Seeing that you're wanting to mimic C/C++ behavior in Java, and after doing some googling around, I came across http://ssw.jku.at/Research/Papers/Wuerthinger07/ that may interest you.

Array Bounds Check Elimination for the Java HotSpot™ Client Compiler Abstract

Whenever an array element is accessed, Java virtual machines execute a compare instruction to ensure that the index value is within the valid bounds. This reduces the execution speed of Java programs. Array bounds check elimination identifies situations in which such checks are redundant and can be removed. We present an array bounds check elimination algorithm for the Java HotSpot™ VM based on static analysis in the just-in-time compiler.

The algorithm works on an intermediate representation in static single assignment form and maintains conditions for index expressions. It fully removes bounds checks if it can be proven that they never fail. Whenever possible, it moves bounds checks out of loops. The static number of checks remains the same, but a check inside a loop is likely to be executed more often. If such a check fails, the executing program falls back to interpreted mode, avoiding the problem that an exception is thrown at the wrong place.

The evaluation shows a speedup near to the theoretical maximum for the scientific SciMark benchmark suite (40% on average).
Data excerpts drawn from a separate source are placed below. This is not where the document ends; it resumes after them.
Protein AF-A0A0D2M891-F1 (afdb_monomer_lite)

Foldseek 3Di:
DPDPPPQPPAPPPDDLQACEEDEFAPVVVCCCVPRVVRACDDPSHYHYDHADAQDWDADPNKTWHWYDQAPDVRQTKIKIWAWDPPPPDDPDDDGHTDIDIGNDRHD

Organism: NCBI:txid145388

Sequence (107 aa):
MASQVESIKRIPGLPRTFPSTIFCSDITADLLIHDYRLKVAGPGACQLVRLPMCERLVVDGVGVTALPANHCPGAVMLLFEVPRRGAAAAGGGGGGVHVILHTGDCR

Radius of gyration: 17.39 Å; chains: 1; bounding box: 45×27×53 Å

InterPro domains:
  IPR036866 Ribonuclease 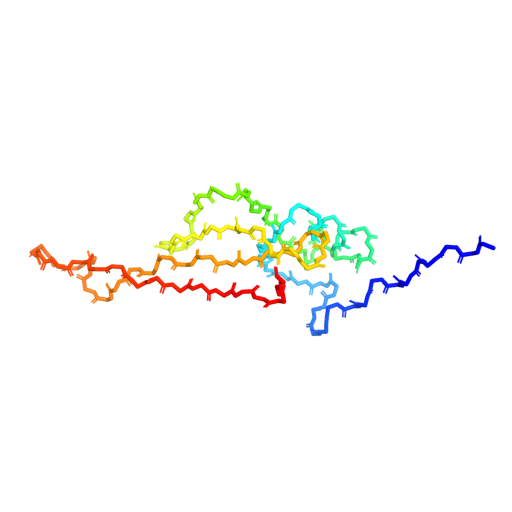Z/Hydroxyacylglutathione hydrolase-like [G3DSA:3.60.15.10] (10-107)
  IPR036866 Ribonuclease Z/Hydroxyacylglutathione hydrolase-like [SSF56281] (10-106)

Secondary structure (DSSP, 8-state):
-----------TT--S---SEEEE-HHHHHHHHHTS----SSTTPPEEEEPPBT-EEEETTEEEEEEE-SSSTT-EEEEEEEEPTTTTTSSSS--PEEEEEE--S--

Structure (mmCIF, N/CA/C/O backbone):
data_AF-A0A0D2M891-F1
#
_entry.id   AF-A0A0D2M891-F1
#
loop_
_atom_site.group_PDB
_atom_site.id
_atom_site.type_symbol
_atom_site.label_atom_id
_atom_site.label_alt_id
_atom_site.label_comp_id
_atom_site.label_asym_id
_atom_site.label_entity_id
_atom_site.label_seq_id
_atom_site.pdbx_PDB_ins_code
_atom_site.Cartn_x
_atom_site.Cartn_y
_atom_site.Cartn_z
_atom_site.occupancy
_atom_site.B_iso_or_equiv
_atom_site.auth_seq_id
_atom_site.auth_comp_id
_atom_site.auth_asym_id
_atom_site.auth_atom_id
_atom_site.pdbx_PDB_model_num
ATOM 1 N N . MET A 1 1 ? 19.100 -2.600 -30.274 1.00 41.88 1 MET A N 1
ATOM 2 C CA . MET A 1 1 ? 18.465 -3.137 -29.053 1.00 41.88 1 MET A CA 1
ATOM 3 C C . MET A 1 1 ? 18.854 -2.271 -27.860 1.00 41.88 1 MET A C 1
ATOM 5 O O . MET A 1 1 ? 19.705 -2.654 -27.073 1.00 41.88 1 MET A O 1
ATOM 9 N N . ALA A 1 2 ? 18.269 -1.074 -27.765 1.00 35.12 2 ALA A N 1
ATOM 10 C CA . ALA A 1 2 ? 18.356 -0.237 -26.573 1.00 35.12 2 ALA A CA 1
ATOM 11 C C . ALA A 1 2 ? 17.042 -0.446 -25.816 1.00 35.12 2 ALA A C 1
ATOM 13 O O . ALA A 1 2 ? 15.984 -0.014 -26.265 1.00 35.12 2 ALA A O 1
ATOM 14 N N . SER A 1 3 ? 17.127 -1.257 -24.765 1.00 44.69 3 SER A N 1
ATOM 15 C CA . SER A 1 3 ? 16.030 -1.659 -23.890 1.00 44.69 3 SER A CA 1
ATOM 16 C C . SER A 1 3 ? 15.277 -0.439 -23.366 1.00 44.69 3 SER A C 1
ATOM 18 O O . SER A 1 3 ? 15.904 0.495 -22.869 1.00 44.69 3 SER A O 1
ATOM 20 N N . GLN A 1 4 ? 13.945 -0.475 -23.459 1.00 41.50 4 GLN A N 1
ATOM 21 C CA . GLN A 1 4 ? 13.029 0.423 -22.761 1.00 41.50 4 GLN A CA 1
ATOM 22 C C . GLN A 1 4 ? 13.383 0.463 -21.271 1.00 41.50 4 GLN A C 1
ATOM 24 O O . GLN A 1 4 ? 12.987 -0.402 -20.499 1.00 41.50 4 GLN A O 1
ATOM 29 N N . VAL A 1 5 ? 14.131 1.479 -20.862 1.00 44.22 5 VAL A N 1
ATOM 30 C CA . VAL A 1 5 ? 14.094 1.981 -19.491 1.00 44.22 5 VAL A CA 1
ATOM 31 C C . VAL A 1 5 ? 13.279 3.259 -19.576 1.00 44.22 5 VAL A C 1
ATOM 33 O O . VAL A 1 5 ? 13.806 4.369 -19.517 1.00 44.22 5 VAL A O 1
ATOM 36 N N . GLU A 1 6 ? 11.981 3.108 -19.852 1.00 43.78 6 GLU A N 1
ATOM 37 C CA . GLU A 1 6 ? 11.057 4.216 -19.656 1.00 43.78 6 GLU A CA 1
ATOM 38 C C . GLU A 1 6 ? 11.119 4.566 -18.177 1.00 43.78 6 GLU A C 1
ATOM 40 O O . GLU A 1 6 ? 10.836 3.749 -17.302 1.00 43.78 6 GLU A O 1
ATOM 45 N N . SER A 1 7 ? 11.602 5.779 -17.921 1.00 43.09 7 SER A N 1
ATOM 46 C CA . SER A 1 7 ? 11.691 6.378 -16.604 1.00 43.09 7 SER A CA 1
ATOM 47 C C . SER A 1 7 ? 10.398 6.109 -15.851 1.00 43.09 7 SER A C 1
ATOM 49 O O . SER A 1 7 ? 9.326 6.405 -16.380 1.00 43.09 7 SER A O 1
ATOM 51 N N . ILE A 1 8 ? 10.489 5.582 -14.629 1.00 49.88 8 ILE A N 1
ATOM 52 C CA . ILE A 1 8 ? 9.356 5.537 -13.706 1.00 49.88 8 ILE A CA 1
ATOM 53 C C . ILE A 1 8 ? 8.727 6.917 -13.702 1.00 49.88 8 ILE A C 1
ATOM 55 O O . ILE A 1 8 ? 9.308 7.899 -13.226 1.00 49.88 8 ILE A O 1
ATOM 59 N N . LYS A 1 9 ? 7.565 7.000 -14.358 1.00 55.25 9 LYS A N 1
ATOM 60 C CA . LYS A 1 9 ? 6.776 8.214 -14.428 1.00 55.25 9 LYS A CA 1
ATOM 61 C C . LYS A 1 9 ? 6.457 8.537 -12.986 1.00 55.25 9 LYS A C 1
ATOM 63 O O . LYS A 1 9 ? 5.777 7.788 -12.295 1.00 55.25 9 LYS A O 1
ATOM 68 N N . ARG A 1 10 ? 7.066 9.625 -12.532 1.00 64.12 10 ARG A N 1
ATOM 69 C CA . ARG A 1 10 ? 6.881 10.232 -11.225 1.00 64.12 10 ARG A CA 1
ATOM 70 C C . ARG A 1 10 ? 5.417 10.075 -10.794 1.00 64.12 10 ARG A C 1
ATOM 72 O O . ARG A 1 10 ? 4.562 10.528 -11.547 1.00 64.12 10 ARG A O 1
ATOM 79 N N . ILE A 1 11 ? 5.132 9.474 -9.631 1.00 81.81 11 ILE A N 1
ATOM 80 C CA . ILE A 1 11 ? 3.766 9.443 -9.081 1.00 81.81 11 ILE A CA 1
ATOM 81 C C . ILE A 1 11 ? 3.316 10.902 -8.929 1.00 81.81 11 ILE A C 1
ATOM 83 O O . ILE A 1 11 ? 3.908 11.628 -8.116 1.00 81.81 11 ILE A O 1
ATOM 87 N N . PRO A 1 12 ? 2.356 11.385 -9.740 1.00 86.19 12 PRO A N 1
ATOM 88 C CA . PRO A 1 12 ? 2.004 12.795 -9.736 1.00 86.19 12 PRO A CA 1
ATOM 89 C C . PRO A 1 12 ? 1.512 13.209 -8.348 1.00 86.19 12 PRO A C 1
ATOM 91 O O . PRO A 1 12 ? 0.698 12.526 -7.738 1.00 86.19 12 PRO A O 1
ATOM 94 N N . GLY A 1 13 ? 2.037 14.319 -7.833 1.00 88.06 13 GLY A N 1
ATOM 95 C CA . GLY A 1 13 ? 1.647 14.849 -6.524 1.00 88.06 13 GLY A CA 1
ATOM 96 C C . GLY A 1 13 ? 2.391 14.272 -5.316 1.00 88.06 13 GLY A C 1
ATOM 97 O O . GLY A 1 13 ? 2.273 14.850 -4.240 1.00 88.06 13 GLY A O 1
ATOM 98 N N . LEU A 1 14 ? 3.214 13.225 -5.457 1.00 92.69 14 LEU A N 1
ATOM 99 C CA . LEU A 1 14 ? 4.024 12.724 -4.339 1.00 92.69 14 LEU A CA 1
ATOM 100 C C . LEU A 1 14 ? 5.336 13.530 -4.210 1.00 92.69 14 LEU A C 1
ATOM 102 O O . LEU A 1 14 ? 6.178 13.463 -5.098 1.00 92.69 14 LEU A O 1
ATOM 106 N N . PRO A 1 15 ? 5.602 14.317 -3.158 1.00 93.06 15 PRO A N 1
ATOM 107 C CA . PRO A 1 15 ? 6.916 14.950 -2.985 1.00 93.06 15 PRO A CA 1
ATOM 108 C C . PRO A 1 15 ? 8.009 13.926 -2.611 1.00 93.06 15 PRO A C 1
ATOM 110 O O . PRO A 1 15 ? 7.722 12.855 -2.088 1.00 93.06 15 PRO A O 1
ATOM 113 N N . ARG A 1 16 ? 9.295 14.257 -2.835 1.00 91.50 16 ARG A N 1
ATOM 114 C CA . ARG A 1 16 ? 10.427 13.400 -2.394 1.00 91.50 16 ARG A CA 1
ATOM 115 C C . ARG A 1 16 ? 10.555 13.321 -0.868 1.00 91.50 16 ARG A C 1
ATOM 117 O O . ARG A 1 16 ? 11.127 12.370 -0.347 1.00 91.50 16 ARG A O 1
ATOM 124 N N . THR A 1 17 ? 10.076 14.341 -0.167 1.00 94.38 17 THR A N 1
ATOM 125 C CA . THR A 1 17 ? 9.935 14.387 1.292 1.00 94.38 17 THR A CA 1
ATOM 126 C C . THR A 1 17 ? 8.458 14.310 1.618 1.00 94.38 17 THR A C 1
ATOM 128 O O . THR A 1 17 ? 7.717 15.237 1.293 1.00 94.38 17 THR A O 1
ATOM 131 N N . PHE A 1 18 ? 8.042 13.223 2.247 1.00 95.56 18 PHE A N 1
ATOM 132 C CA . PHE A 1 18 ? 6.651 12.977 2.592 1.00 95.56 18 PHE A CA 1
ATOM 133 C C . PHE A 1 18 ? 6.617 12.418 4.019 1.00 95.56 18 PHE A C 1
ATOM 135 O O . PHE A 1 18 ? 6.767 11.213 4.180 1.00 95.56 18 PHE A O 1
ATOM 142 N N . PRO A 1 19 ? 6.517 13.268 5.061 1.00 96.06 19 PRO A N 1
ATOM 143 C CA . PRO A 1 19 ? 6.595 12.848 6.463 1.00 96.06 19 PRO A CA 1
ATOM 144 C C . PRO A 1 19 ? 5.291 12.177 6.920 1.00 96.06 19 PRO A C 1
ATOM 146 O O . PRO A 1 19 ? 4.531 12.709 7.725 1.00 96.06 19 PRO A O 1
ATOM 149 N N . SER A 1 20 ? 4.982 11.033 6.323 1.00 95.94 20 SER A N 1
ATOM 150 C CA . SER A 1 20 ? 3.785 10.228 6.564 1.00 95.94 20 SER A CA 1
ATOM 151 C C . SER A 1 20 ? 4.051 8.778 6.167 1.00 95.94 20 SER A C 1
ATOM 153 O O . SER A 1 20 ? 5.165 8.429 5.768 1.00 95.94 20 SER A O 1
ATOM 155 N N . THR A 1 21 ? 3.036 7.928 6.302 1.00 97.38 21 THR A N 1
ATOM 156 C CA . THR A 1 21 ? 3.132 6.503 5.986 1.00 97.38 21 THR A CA 1
ATOM 157 C C . THR A 1 21 ? 2.552 6.212 4.610 1.00 97.38 21 THR A C 1
ATOM 159 O O . THR A 1 21 ? 1.449 6.651 4.288 1.00 97.38 21 THR A O 1
ATOM 162 N N . ILE A 1 22 ? 3.279 5.439 3.809 1.00 97.44 22 ILE A N 1
ATOM 163 C CA . ILE A 1 22 ? 2.796 4.884 2.546 1.00 97.44 22 ILE A CA 1
ATOM 164 C C . ILE A 1 22 ? 2.726 3.367 2.691 1.00 97.44 22 ILE A C 1
ATOM 166 O O . ILE A 1 22 ? 3.728 2.716 2.989 1.00 97.44 22 ILE A O 1
ATOM 170 N N . PHE A 1 23 ? 1.539 2.817 2.447 1.00 98.00 23 PHE A N 1
ATOM 171 C CA . PHE A 1 23 ? 1.301 1.382 2.347 1.00 98.00 23 PHE A CA 1
ATOM 172 C C . PHE A 1 23 ? 1.318 0.986 0.874 1.00 98.00 23 PHE A C 1
ATOM 174 O O . PHE A 1 23 ? 0.591 1.567 0.069 1.00 98.00 23 PHE A O 1
ATOM 181 N N . CYS A 1 24 ? 2.157 0.026 0.504 1.00 97.75 24 CYS A N 1
ATOM 182 C CA . CYS A 1 24 ? 2.269 -0.423 -0.881 1.00 97.75 24 CYS A CA 1
ATOM 183 C C . CYS A 1 24 ? 2.838 -1.843 -0.966 1.00 97.75 24 CYS A C 1
ATOM 185 O O . CYS A 1 24 ? 3.225 -2.427 0.043 1.00 97.75 24 CYS A O 1
ATOM 187 N N . SER A 1 25 ? 2.866 -2.415 -2.169 1.00 97.75 25 SER A N 1
ATOM 188 C CA . SER A 1 25 ? 3.539 -3.692 -2.421 1.00 97.75 25 SER A CA 1
ATOM 189 C C . SER A 1 25 ? 5.058 -3.565 -2.303 1.00 97.75 25 SER A C 1
ATOM 191 O O . SER A 1 25 ? 5.613 -2.470 -2.420 1.00 97.75 25 SER A O 1
ATOM 193 N N . ASP A 1 26 ? 5.740 -4.702 -2.158 1.00 97.56 26 ASP A N 1
ATOM 194 C CA . ASP A 1 26 ? 7.202 -4.749 -2.102 1.00 97.56 26 ASP A CA 1
ATOM 195 C C . ASP A 1 26 ? 7.872 -4.068 -3.292 1.00 97.56 26 ASP A C 1
ATOM 197 O O . ASP A 1 26 ? 8.735 -3.208 -3.125 1.00 97.56 26 ASP A O 1
ATOM 201 N N . ILE A 1 27 ? 7.405 -4.406 -4.493 1.00 96.62 27 ILE A N 1
ATOM 202 C CA . ILE A 1 27 ? 7.934 -3.856 -5.739 1.00 96.62 27 ILE A CA 1
ATOM 203 C C . ILE A 1 27 ? 7.732 -2.336 -5.765 1.00 96.62 27 ILE A C 1
ATOM 205 O O . ILE A 1 27 ? 8.656 -1.599 -6.089 1.00 96.62 27 ILE A O 1
ATOM 209 N N . THR A 1 28 ? 6.555 -1.837 -5.372 1.00 96.56 28 THR A N 1
ATOM 210 C CA . THR A 1 28 ? 6.307 -0.387 -5.333 1.00 96.56 28 THR A CA 1
ATOM 211 C C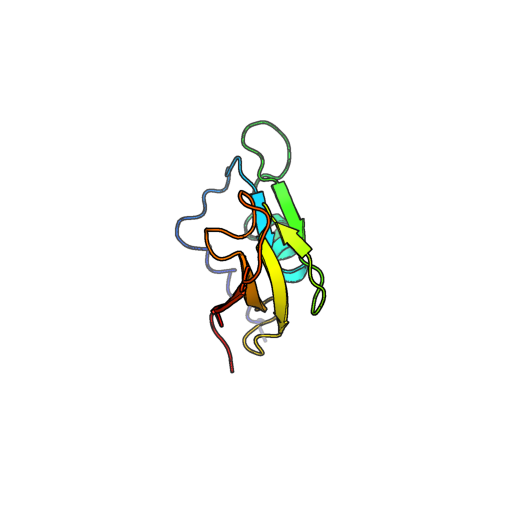 . THR A 1 28 ? 7.208 0.318 -4.319 1.00 96.56 28 THR A C 1
ATOM 213 O O . THR A 1 28 ? 7.729 1.393 -4.617 1.00 96.56 28 THR A O 1
ATOM 216 N N . ALA A 1 29 ? 7.438 -0.279 -3.146 1.00 97.19 29 ALA A N 1
ATOM 217 C CA . ALA A 1 29 ? 8.341 0.278 -2.143 1.00 97.19 29 ALA A CA 1
ATOM 218 C C . ALA A 1 29 ? 9.776 0.401 -2.682 1.00 97.19 29 ALA A C 1
ATOM 220 O O . ALA A 1 29 ? 10.409 1.443 -2.502 1.00 97.19 29 ALA A O 1
ATOM 221 N N . ASP A 1 30 ? 10.262 -0.614 -3.399 1.00 96.75 30 ASP A N 1
ATOM 222 C CA . ASP A 1 30 ? 11.586 -0.583 -4.026 1.00 96.75 30 ASP A CA 1
ATOM 223 C C . ASP A 1 30 ? 11.685 0.515 -5.089 1.00 96.75 30 ASP A C 1
ATOM 225 O O . ASP A 1 30 ? 12.637 1.295 -5.076 1.00 96.75 30 ASP A O 1
ATOM 229 N N . LEU A 1 31 ? 10.672 0.663 -5.949 1.00 95.44 31 LEU A N 1
ATOM 230 C CA . LEU A 1 31 ? 10.631 1.735 -6.954 1.00 95.44 31 LEU A CA 1
ATOM 231 C C . LEU A 1 31 ? 10.621 3.125 -6.294 1.00 95.44 31 LEU A C 1
ATOM 233 O O . LEU A 1 31 ? 11.307 4.043 -6.754 1.00 95.44 31 LEU A O 1
ATOM 237 N N . LEU A 1 32 ? 9.885 3.292 -5.188 1.00 95.50 32 LEU A N 1
ATOM 238 C CA . LEU A 1 32 ? 9.855 4.541 -4.423 1.00 95.50 32 LEU A CA 1
ATOM 239 C C . LEU A 1 32 ? 11.229 4.889 -3.831 1.00 95.50 32 LEU A C 1
ATOM 241 O O . LEU A 1 32 ? 11.647 6.049 -3.853 1.00 95.50 32 LEU A O 1
ATOM 245 N N . ILE A 1 33 ? 11.961 3.902 -3.323 1.00 95.44 33 ILE A N 1
ATOM 246 C CA . ILE A 1 33 ? 13.288 4.113 -2.736 1.00 95.44 33 ILE A CA 1
ATOM 247 C C . ILE A 1 33 ? 14.327 4.358 -3.833 1.00 95.44 33 ILE A C 1
ATOM 249 O O . ILE A 1 33 ? 15.068 5.347 -3.805 1.00 95.44 33 ILE A O 1
ATOM 253 N N . HIS A 1 34 ? 14.397 3.453 -4.804 1.00 94.00 34 HIS A N 1
ATOM 254 C CA . HIS A 1 34 ? 15.518 3.365 -5.726 1.00 94.00 34 HIS A CA 1
ATOM 255 C C . HIS A 1 34 ? 15.359 4.271 -6.934 1.00 94.00 34 HIS A C 1
ATOM 257 O O . HIS A 1 34 ? 16.333 4.903 -7.317 1.00 94.00 34 HIS A O 1
ATOM 263 N N . ASP A 1 35 ? 14.165 4.449 -7.479 1.00 91.00 35 ASP A N 1
ATOM 264 C CA . ASP A 1 35 ? 14.014 5.212 -8.720 1.00 91.00 35 ASP A CA 1
ATOM 265 C C . ASP A 1 35 ? 13.363 6.569 -8.470 1.00 91.00 35 ASP A C 1
ATOM 267 O O . ASP A 1 35 ? 13.839 7.606 -8.944 1.00 91.00 35 ASP A O 1
ATOM 271 N N . TYR A 1 36 ? 12.343 6.597 -7.611 1.00 90.25 36 TYR A N 1
ATOM 272 C CA . TYR A 1 36 ? 11.700 7.834 -7.180 1.00 90.25 36 TYR A CA 1
ATOM 273 C C . TYR A 1 36 ? 12.559 8.652 -6.202 1.00 90.25 36 TYR A C 1
ATOM 275 O O . TYR A 1 36 ? 12.322 9.849 -6.029 1.00 90.25 36 TYR A O 1
ATOM 283 N N . ARG A 1 37 ? 13.574 8.042 -5.571 1.00 93.81 37 ARG A N 1
ATOM 284 C CA . ARG A 1 37 ? 14.400 8.615 -4.484 1.00 93.81 37 ARG A CA 1
ATOM 285 C C . ARG A 1 37 ? 13.556 9.296 -3.400 1.00 93.81 37 ARG A C 1
ATOM 287 O O . ARG A 1 37 ? 13.811 10.448 -3.030 1.00 93.81 37 ARG A O 1
ATOM 294 N N . LEU A 1 38 ? 12.513 8.609 -2.940 1.00 95.75 38 LEU A N 1
ATOM 295 C CA . LEU A 1 38 ? 11.761 9.000 -1.753 1.00 95.75 38 LEU A CA 1
ATOM 296 C C . LEU A 1 38 ? 12.704 8.983 -0.544 1.00 95.75 38 LEU A C 1
ATOM 298 O O . LEU A 1 38 ? 13.465 8.033 -0.352 1.00 95.75 38 LEU A O 1
ATOM 302 N N . LYS A 1 39 ? 12.678 10.032 0.281 1.00 96.38 39 LYS A N 1
ATOM 303 C CA . LYS A 1 39 ? 13.460 10.044 1.519 1.00 96.38 39 LYS A CA 1
ATOM 304 C C . LYS A 1 39 ? 12.797 9.130 2.540 1.00 96.38 39 LYS A C 1
ATOM 306 O O . LYS A 1 39 ? 11.668 9.390 2.933 1.00 96.38 39 LYS A O 1
ATOM 311 N N . VAL A 1 40 ? 13.522 8.115 2.997 1.00 96.56 40 VAL A N 1
ATOM 312 C CA . VAL A 1 40 ? 13.071 7.156 4.027 1.00 96.56 40 VAL A CA 1
ATOM 313 C C . VAL A 1 40 ? 13.885 7.242 5.325 1.00 96.56 40 VAL A C 1
ATOM 315 O O . VAL A 1 40 ? 13.656 6.480 6.255 1.00 96.56 40 VAL A O 1
ATOM 318 N N . ALA A 1 41 ? 14.829 8.187 5.409 1.00 95.56 41 ALA A N 1
ATOM 319 C CA . ALA A 1 41 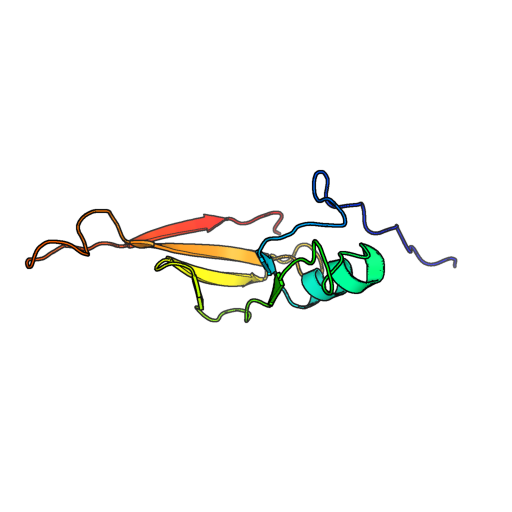? 15.624 8.460 6.605 1.00 95.56 41 ALA A CA 1
ATOM 320 C C . ALA A 1 41 ? 15.906 9.966 6.767 1.00 95.56 41 ALA A C 1
ATOM 322 O O . ALA A 1 41 ? 15.997 10.702 5.778 1.00 95.56 41 ALA A O 1
ATOM 323 N N . GLY A 1 42 ? 16.059 10.412 8.018 1.00 94.69 42 GLY A N 1
ATOM 324 C CA . GLY A 1 42 ? 16.323 11.809 8.379 1.00 94.69 42 GLY A CA 1
ATOM 325 C C . GLY A 1 42 ? 15.080 12.717 8.392 1.00 94.69 42 GLY A C 1
ATOM 326 O O . GLY A 1 42 ? 13.947 12.239 8.312 1.00 94.69 42 GLY A O 1
ATOM 327 N N . PRO A 1 43 ? 15.264 14.045 8.513 1.00 93.56 43 PRO A N 1
ATOM 328 C CA . PRO A 1 43 ? 14.156 14.997 8.551 1.00 93.56 43 PRO A CA 1
ATOM 329 C C . PRO A 1 43 ? 13.300 14.947 7.279 1.00 93.56 43 PRO A C 1
ATOM 331 O O . PRO A 1 43 ? 13.814 15.044 6.160 1.00 93.56 43 PRO A O 1
ATOM 334 N N . GLY A 1 44 ? 11.982 14.819 7.453 1.00 92.56 44 GLY A N 1
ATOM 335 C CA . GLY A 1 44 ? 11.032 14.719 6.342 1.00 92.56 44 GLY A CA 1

The algorithm also improves the execution speed for the SPECjvm98 benchmark suite (2% on average, 12% maximum).

Full research paper found here http://www.ssw.uni-linz.ac.at/Research/Papers/Wuerthinger07/Wuerthinger07.pdf

OLD ANSWER 2

Since you know the start and length of the digits in the string you can still "roll your own" without bounds checking. Either way, you're going to have to do some kind of extraction to get the number. Whether you extract into a temporary string then convert it, or convert the characters on the fly.

public static void main(String[] args) throws Exception {
    String data = "abcd12345abcd";
    System.out.println(getNumber(data, 4, 5));
}

public static int getNumber(String data, int start, int length)
{
    int number = 0;
    for (int i = start; i <= start + length; i++) {
        char c = data.charAt(i);
        if ('0' <= c && c <= '9') {
            number = (number * 10) + (c - 48);
        }
    }
    return number;
}

Results:

12345

OLD ANSWER 1

Remove what you don't want with String.replaceAll() and then convert/parse what's left.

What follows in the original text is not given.